▶ **RECORDS FOR THIS EXERCISE**:
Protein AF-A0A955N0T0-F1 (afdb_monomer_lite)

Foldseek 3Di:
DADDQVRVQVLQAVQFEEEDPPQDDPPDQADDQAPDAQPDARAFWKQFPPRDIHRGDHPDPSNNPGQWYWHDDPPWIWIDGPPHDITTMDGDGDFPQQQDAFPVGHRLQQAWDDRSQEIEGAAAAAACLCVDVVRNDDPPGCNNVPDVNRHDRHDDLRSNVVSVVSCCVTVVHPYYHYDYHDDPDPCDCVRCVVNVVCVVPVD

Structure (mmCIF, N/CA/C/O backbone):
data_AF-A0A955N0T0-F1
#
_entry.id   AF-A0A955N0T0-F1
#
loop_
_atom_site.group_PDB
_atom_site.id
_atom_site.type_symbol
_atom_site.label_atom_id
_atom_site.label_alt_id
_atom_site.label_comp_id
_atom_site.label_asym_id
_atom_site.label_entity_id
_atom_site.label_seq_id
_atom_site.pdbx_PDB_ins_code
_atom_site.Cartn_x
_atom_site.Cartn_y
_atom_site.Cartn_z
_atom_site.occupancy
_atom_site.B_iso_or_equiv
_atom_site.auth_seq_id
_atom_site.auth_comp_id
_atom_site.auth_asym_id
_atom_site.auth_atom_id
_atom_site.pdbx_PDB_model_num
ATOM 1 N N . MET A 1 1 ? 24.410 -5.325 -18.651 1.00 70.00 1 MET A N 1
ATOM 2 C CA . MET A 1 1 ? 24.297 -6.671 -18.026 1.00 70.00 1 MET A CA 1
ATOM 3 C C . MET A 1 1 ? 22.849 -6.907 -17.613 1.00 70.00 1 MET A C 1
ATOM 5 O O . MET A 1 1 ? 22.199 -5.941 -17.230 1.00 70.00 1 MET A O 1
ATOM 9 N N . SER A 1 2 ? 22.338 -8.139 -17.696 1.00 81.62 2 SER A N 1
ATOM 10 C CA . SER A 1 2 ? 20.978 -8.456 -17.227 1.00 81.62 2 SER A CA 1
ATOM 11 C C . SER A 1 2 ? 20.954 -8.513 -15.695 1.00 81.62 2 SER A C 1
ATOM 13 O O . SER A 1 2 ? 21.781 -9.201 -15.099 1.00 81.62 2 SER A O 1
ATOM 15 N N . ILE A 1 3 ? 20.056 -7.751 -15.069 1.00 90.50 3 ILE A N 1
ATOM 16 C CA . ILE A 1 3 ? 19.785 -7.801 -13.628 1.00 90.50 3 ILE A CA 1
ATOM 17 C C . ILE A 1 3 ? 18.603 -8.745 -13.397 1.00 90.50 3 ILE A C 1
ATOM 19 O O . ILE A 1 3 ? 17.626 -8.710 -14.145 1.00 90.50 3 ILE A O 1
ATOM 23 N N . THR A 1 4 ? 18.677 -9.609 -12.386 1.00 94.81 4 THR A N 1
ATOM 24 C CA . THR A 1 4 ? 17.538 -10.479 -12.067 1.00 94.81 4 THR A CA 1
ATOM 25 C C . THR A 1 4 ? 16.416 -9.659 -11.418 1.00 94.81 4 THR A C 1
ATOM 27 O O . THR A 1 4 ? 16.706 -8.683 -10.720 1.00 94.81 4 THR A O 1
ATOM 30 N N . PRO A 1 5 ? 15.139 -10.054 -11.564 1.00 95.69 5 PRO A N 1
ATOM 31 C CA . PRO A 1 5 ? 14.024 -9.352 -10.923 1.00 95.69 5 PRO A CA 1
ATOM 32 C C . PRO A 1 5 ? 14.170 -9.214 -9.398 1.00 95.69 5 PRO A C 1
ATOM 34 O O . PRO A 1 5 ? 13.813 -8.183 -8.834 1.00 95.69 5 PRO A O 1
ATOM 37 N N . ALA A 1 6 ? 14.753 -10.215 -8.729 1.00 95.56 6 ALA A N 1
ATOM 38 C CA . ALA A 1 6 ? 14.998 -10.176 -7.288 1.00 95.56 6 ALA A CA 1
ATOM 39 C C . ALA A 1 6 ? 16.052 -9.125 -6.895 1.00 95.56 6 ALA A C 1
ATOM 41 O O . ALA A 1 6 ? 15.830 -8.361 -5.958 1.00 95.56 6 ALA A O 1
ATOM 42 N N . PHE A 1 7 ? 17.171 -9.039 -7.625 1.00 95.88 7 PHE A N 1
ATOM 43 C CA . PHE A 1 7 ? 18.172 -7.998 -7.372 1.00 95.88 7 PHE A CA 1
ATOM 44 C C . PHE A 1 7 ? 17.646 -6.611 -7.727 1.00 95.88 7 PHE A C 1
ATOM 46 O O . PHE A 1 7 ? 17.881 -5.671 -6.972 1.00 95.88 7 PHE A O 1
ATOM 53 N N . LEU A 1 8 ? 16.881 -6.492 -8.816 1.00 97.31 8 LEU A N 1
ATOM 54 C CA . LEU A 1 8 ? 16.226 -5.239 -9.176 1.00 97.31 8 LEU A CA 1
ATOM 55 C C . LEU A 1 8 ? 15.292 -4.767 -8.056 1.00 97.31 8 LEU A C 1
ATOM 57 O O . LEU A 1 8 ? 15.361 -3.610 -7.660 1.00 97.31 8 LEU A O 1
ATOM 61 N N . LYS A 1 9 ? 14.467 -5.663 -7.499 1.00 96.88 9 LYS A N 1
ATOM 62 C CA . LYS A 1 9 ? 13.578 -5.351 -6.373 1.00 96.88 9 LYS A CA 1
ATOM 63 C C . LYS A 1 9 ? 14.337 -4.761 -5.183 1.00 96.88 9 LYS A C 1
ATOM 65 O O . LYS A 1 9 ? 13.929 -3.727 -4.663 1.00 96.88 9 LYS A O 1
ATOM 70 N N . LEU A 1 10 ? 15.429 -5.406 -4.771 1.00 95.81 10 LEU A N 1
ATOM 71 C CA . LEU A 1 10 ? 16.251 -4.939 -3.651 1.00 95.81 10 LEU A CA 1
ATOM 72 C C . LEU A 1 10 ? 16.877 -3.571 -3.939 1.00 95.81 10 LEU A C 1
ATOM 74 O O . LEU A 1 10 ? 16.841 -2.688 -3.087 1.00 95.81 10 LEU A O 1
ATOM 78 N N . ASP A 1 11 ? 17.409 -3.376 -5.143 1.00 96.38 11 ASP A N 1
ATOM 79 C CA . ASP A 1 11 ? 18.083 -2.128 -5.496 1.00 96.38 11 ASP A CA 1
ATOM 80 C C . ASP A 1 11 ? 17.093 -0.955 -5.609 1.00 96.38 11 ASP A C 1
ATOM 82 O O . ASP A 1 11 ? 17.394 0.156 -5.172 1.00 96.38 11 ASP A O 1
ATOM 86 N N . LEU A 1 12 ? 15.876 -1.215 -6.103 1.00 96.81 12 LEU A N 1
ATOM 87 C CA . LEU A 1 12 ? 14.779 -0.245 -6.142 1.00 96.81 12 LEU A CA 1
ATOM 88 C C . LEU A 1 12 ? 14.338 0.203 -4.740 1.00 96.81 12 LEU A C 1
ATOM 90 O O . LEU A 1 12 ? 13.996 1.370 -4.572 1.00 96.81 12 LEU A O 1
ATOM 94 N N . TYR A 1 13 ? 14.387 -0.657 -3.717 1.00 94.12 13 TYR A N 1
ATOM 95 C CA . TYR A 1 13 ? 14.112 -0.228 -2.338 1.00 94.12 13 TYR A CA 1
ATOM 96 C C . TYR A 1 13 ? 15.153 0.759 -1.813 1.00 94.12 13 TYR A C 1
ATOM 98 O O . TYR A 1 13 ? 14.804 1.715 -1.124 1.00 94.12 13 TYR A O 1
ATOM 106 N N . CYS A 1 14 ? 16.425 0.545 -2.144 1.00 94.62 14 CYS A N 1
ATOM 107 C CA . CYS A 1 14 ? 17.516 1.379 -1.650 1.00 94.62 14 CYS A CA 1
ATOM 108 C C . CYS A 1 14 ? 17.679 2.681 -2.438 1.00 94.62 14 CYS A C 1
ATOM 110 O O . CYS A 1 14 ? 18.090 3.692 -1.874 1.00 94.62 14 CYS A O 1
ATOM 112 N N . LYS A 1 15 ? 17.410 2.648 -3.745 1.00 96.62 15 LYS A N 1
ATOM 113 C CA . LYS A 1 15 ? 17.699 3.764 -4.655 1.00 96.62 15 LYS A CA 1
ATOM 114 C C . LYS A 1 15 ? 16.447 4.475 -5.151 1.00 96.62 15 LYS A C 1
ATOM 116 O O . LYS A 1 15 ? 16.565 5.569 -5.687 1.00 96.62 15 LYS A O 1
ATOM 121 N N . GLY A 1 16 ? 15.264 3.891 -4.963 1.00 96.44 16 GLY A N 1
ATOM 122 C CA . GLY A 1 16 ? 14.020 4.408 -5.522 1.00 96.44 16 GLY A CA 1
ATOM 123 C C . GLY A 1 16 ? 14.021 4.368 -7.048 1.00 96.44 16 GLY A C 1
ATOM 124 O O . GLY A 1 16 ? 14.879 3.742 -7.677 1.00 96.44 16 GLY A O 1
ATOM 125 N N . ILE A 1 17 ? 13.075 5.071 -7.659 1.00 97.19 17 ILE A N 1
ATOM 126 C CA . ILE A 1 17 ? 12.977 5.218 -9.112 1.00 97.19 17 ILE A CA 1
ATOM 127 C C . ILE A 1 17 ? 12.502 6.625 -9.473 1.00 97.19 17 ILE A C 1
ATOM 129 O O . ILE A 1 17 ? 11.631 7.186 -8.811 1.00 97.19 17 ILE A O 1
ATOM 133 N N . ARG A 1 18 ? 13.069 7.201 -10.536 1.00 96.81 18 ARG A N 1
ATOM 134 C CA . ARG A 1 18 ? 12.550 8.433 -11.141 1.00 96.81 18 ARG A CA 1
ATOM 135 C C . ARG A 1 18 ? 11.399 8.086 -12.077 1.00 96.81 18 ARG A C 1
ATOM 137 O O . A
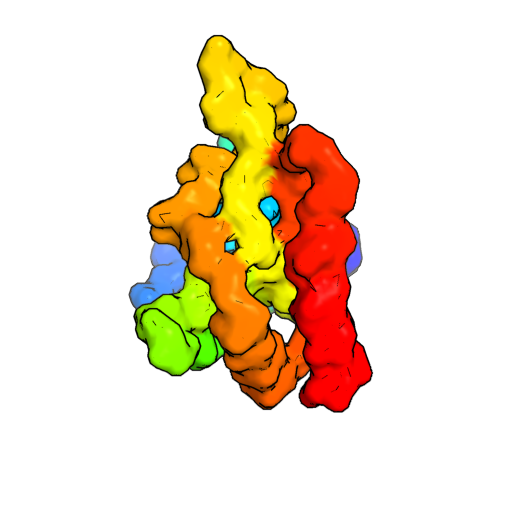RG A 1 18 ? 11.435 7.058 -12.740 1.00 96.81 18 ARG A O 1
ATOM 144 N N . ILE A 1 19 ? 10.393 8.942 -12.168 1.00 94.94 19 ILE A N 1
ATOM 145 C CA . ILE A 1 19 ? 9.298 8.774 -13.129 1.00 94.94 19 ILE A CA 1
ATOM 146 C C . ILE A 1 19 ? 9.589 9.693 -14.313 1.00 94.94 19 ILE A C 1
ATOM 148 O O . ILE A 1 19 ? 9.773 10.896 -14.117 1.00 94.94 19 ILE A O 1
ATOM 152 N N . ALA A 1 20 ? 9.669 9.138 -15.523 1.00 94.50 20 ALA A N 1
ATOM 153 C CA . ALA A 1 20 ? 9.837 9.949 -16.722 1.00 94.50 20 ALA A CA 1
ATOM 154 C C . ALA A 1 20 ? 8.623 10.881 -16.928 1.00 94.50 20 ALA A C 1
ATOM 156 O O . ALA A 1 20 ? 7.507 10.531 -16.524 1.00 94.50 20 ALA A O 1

▶ **EXERCISE PROMPT**:
Your task is to transcribe the line containing "ATOM 153 C CA" and every line after it, through the last line of the data, exactly as written and with nothing more.

▶ **ANSWER BELOW**:
ATOM 153 C CA . ALA A 1 20 ? 9.837 9.949 -16.722 1.00 94.50 20 ALA A CA 1
ATOM 154 C C . ALA A 1 20 ? 8.623 10.881 -16.928 1.00 94.50 20 ALA A C 1
ATOM 156 O O . ALA A 1 20 ? 7.507 10.531 -16.524 1.00 94.50 20 ALA A O 1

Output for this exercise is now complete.